Minerva groaned, and buried her head in her hands. She sighed, placing her elbows on her knees, and sank down even lower. “I am a fool,” she said heavily.  
“Now, hey, don’t beat yourself up about it!” Dewey encouraged, “There’s been a couple o’ times I wanted to get real nasty with someone at the DMV! That place is - I tell you - that place is charged! Bad energy in there, for sure.”  
Casually, Minerva ignored what Dewey had said, head still in her hand. “I keep insisting to Duck that I should simply serve my time, but he will not allow it. It is what I have earned, I must face my consequence…”  
Dewey snorted. “We haven’t had anybody actually serve time here since Pidgeon, and that was for… well… for you know what,” Dewey was sober for a moment, a state that didn’t suit him, before perking right back up again, his spectral form floating up an inch or two as he turned to face Minerva, “Trust me, we never keep people in here. I don’t think he’d know what in Heck to do with ya!”  
“Nevertheless,” Minerva insisted, standing up, “I have put people in danger for no reason, and for that, I deserve to be punished! In the order, atrocities such as this would be punished with starvation, isolation, lashes across the back!”  
Dewey squinted at her. “I don’t wanna jump to conclusions Ms. Minerva, but it sorta sounds to me you want some sorta punishment for it.”  

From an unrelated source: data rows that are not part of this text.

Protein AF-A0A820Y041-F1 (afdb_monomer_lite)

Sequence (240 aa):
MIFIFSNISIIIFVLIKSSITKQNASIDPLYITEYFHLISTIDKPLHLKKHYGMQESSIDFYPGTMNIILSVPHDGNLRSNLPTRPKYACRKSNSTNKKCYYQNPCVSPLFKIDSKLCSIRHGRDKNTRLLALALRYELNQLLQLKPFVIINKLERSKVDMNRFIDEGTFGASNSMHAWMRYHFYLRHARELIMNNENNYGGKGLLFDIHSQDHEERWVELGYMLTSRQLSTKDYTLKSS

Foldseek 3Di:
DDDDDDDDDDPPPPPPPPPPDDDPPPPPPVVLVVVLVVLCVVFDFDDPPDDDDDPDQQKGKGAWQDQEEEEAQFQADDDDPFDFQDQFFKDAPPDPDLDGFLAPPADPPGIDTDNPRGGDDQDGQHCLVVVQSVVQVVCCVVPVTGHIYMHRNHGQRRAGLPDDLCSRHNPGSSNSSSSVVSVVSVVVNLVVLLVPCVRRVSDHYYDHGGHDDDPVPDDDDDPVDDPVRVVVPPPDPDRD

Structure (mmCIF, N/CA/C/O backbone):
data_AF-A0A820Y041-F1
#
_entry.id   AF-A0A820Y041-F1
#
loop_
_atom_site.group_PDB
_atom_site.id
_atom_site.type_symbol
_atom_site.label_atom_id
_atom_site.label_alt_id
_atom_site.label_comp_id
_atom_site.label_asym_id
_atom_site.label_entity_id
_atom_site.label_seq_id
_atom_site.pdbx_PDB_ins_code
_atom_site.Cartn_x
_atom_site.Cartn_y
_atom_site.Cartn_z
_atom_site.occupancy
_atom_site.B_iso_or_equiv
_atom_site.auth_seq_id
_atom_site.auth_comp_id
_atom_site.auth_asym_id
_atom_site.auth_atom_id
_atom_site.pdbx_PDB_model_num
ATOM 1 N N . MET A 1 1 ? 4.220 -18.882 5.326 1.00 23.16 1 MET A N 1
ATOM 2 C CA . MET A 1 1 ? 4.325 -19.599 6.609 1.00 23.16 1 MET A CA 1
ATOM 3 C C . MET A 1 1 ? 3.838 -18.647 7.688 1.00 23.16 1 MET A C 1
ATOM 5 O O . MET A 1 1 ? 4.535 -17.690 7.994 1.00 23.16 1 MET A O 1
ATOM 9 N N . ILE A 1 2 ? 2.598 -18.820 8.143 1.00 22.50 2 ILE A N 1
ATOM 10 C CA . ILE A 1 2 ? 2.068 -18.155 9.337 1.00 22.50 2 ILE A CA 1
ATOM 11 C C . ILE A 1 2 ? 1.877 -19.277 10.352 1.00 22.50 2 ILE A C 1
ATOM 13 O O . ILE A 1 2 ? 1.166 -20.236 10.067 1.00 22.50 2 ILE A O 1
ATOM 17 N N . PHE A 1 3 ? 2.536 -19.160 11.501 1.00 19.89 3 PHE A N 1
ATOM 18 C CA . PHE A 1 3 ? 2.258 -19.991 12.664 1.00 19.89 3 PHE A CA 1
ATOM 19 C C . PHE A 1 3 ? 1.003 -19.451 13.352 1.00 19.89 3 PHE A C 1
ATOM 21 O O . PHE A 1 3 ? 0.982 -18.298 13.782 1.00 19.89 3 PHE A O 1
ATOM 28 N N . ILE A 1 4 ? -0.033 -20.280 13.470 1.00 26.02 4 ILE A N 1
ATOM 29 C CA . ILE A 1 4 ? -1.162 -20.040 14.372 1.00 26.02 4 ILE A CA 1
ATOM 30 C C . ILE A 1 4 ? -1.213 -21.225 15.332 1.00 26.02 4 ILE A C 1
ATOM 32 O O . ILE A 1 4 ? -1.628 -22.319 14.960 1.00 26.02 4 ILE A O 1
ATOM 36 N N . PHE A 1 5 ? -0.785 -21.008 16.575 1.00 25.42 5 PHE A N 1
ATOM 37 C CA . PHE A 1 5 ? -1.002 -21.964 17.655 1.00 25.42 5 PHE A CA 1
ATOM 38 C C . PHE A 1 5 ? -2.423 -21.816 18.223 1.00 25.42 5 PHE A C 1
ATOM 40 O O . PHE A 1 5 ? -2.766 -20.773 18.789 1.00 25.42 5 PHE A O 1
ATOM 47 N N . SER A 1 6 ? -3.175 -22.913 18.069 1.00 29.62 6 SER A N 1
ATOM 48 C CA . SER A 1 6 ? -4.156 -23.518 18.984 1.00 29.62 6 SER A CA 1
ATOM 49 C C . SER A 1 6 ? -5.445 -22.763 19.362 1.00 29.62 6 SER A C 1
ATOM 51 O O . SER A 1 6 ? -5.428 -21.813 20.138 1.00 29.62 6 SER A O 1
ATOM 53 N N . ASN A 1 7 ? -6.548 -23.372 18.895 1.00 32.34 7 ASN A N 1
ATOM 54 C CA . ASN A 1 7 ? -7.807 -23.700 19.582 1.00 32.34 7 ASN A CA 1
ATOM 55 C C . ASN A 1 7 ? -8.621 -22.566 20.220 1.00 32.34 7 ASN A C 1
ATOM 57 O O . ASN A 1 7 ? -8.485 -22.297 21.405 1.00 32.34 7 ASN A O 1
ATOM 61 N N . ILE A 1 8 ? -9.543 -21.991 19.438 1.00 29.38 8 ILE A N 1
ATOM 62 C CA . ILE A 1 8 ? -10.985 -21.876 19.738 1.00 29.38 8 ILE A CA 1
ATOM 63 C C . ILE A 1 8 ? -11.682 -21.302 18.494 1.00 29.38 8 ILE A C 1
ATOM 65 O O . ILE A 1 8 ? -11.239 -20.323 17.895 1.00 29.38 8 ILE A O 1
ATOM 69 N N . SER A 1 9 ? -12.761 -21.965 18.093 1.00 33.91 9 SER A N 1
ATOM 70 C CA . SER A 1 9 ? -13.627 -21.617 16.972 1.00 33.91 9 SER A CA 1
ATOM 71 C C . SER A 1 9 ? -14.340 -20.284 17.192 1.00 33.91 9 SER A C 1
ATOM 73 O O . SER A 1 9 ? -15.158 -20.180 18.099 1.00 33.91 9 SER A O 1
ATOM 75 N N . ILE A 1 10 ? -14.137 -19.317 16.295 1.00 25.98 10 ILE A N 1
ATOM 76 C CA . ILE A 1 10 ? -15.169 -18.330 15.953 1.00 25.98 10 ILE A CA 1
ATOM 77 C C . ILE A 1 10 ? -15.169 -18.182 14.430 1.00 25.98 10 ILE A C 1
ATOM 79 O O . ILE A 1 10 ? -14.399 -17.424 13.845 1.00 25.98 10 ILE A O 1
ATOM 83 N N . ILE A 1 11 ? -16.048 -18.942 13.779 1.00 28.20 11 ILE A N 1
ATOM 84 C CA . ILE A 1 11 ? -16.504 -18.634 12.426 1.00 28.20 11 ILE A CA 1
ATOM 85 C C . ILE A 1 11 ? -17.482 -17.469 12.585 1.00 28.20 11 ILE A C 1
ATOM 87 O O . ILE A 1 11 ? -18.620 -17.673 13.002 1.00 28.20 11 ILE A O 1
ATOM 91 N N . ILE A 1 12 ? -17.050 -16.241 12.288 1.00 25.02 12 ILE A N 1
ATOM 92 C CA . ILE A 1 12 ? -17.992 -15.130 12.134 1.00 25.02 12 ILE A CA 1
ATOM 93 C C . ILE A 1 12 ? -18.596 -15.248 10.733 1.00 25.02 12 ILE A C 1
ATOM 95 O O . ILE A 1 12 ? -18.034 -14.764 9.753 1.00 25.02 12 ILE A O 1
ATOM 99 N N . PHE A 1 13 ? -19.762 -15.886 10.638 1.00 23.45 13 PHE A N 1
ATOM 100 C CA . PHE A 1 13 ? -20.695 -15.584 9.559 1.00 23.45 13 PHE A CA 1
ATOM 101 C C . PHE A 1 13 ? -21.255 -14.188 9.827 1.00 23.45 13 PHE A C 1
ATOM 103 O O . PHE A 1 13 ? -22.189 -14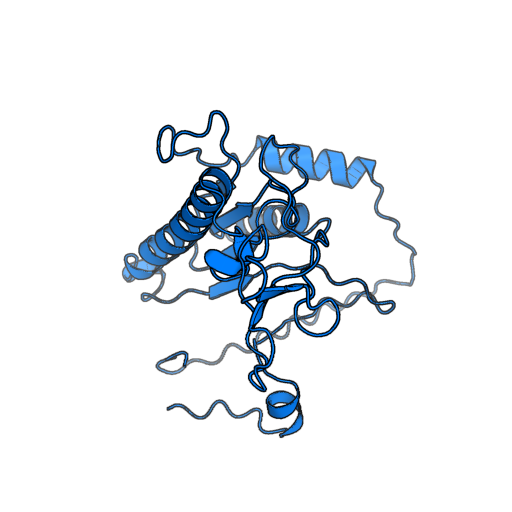.029 10.612 1.00 23.45 13 PHE A O 1
ATOM 110 N N . VAL A 1 14 ? -20.716 -13.164 9.165 1.00 24.89 14 VAL A N 1
ATOM 111 C CA . VAL A 1 14 ? -21.470 -11.919 9.009 1.00 24.89 14 VAL A CA 1
ATOM 112 C C . VAL A 1 14 ? -22.512 -12.175 7.921 1.00 24.89 14 VAL A C 1
ATOM 114 O O . VAL A 1 14 ? -22.329 -11.835 6.755 1.00 24.89 14 VAL A O 1
ATOM 117 N N . LEU A 1 15 ? -23.620 -12.816 8.294 1.00 24.14 15 LEU A N 1
ATOM 118 C CA . LEU A 1 15 ? -24.849 -12.730 7.515 1.00 24.14 15 LEU A CA 1
ATOM 119 C C . LEU A 1 15 ? -25.420 -11.330 7.741 1.00 24.14 15 LEU A C 1
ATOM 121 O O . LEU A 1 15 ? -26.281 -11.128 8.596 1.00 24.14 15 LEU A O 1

Minerva shot him a look, but before he had time to interpret it, two forms revealed themselves in front of the bars of the cell. A bitter look on his face, Sheriff Owens unlocked the door. “You’re free to go,” he said. Minerva was looking down. When Duck spoke, it was soft, horribly, awfully soft.  
“Come on, Minnie,” he said. 

The two of them got into the car, Duck in the driver’s seat and Minerva barely fitting into the passenger seat as far back as it could go, and for a moment, he didn’t start the car. It was a sweltering summer day, and the windows only focused the sunlight. Neither of them appeared to notice. They both looked out at the police station out the windshield, both of them silent for a moment, Duck’s hands resting on the steering wheel.  
“You should have left me there,” Minerva said, her voice icy and filled with guilt, “I deserve to be incarcerated.”  
“Incarcerating you won’t do any good,” Duck answered, though he made no attempt to refute her original point. “You spent a pretty big chunk of your life incarcerated, didn’t make you any less aggressive.”  
Minerva looked at him, and it was clear how deeply the insult cut her, so much so that she winced like it was a physical blow. But quickly she composed herself, turning to the window again.  
“Minnie, you can’t keep doing this. I… I don’t know how to get it through your head that you can’t just stab and beat your way through life here! There’s, there’s a process, there’s bureaucracy, there’s - that man at the DMV was just doing his job, he didn’t know any better.”  
“He was keeping you from your task, Duck Newton.”  
“And he was a person, Minerva, don’t you see that?!” Duck answered, and now he sounded truly angry, “Listen, Minnie, you cannot just kill everybody who irritates me.”  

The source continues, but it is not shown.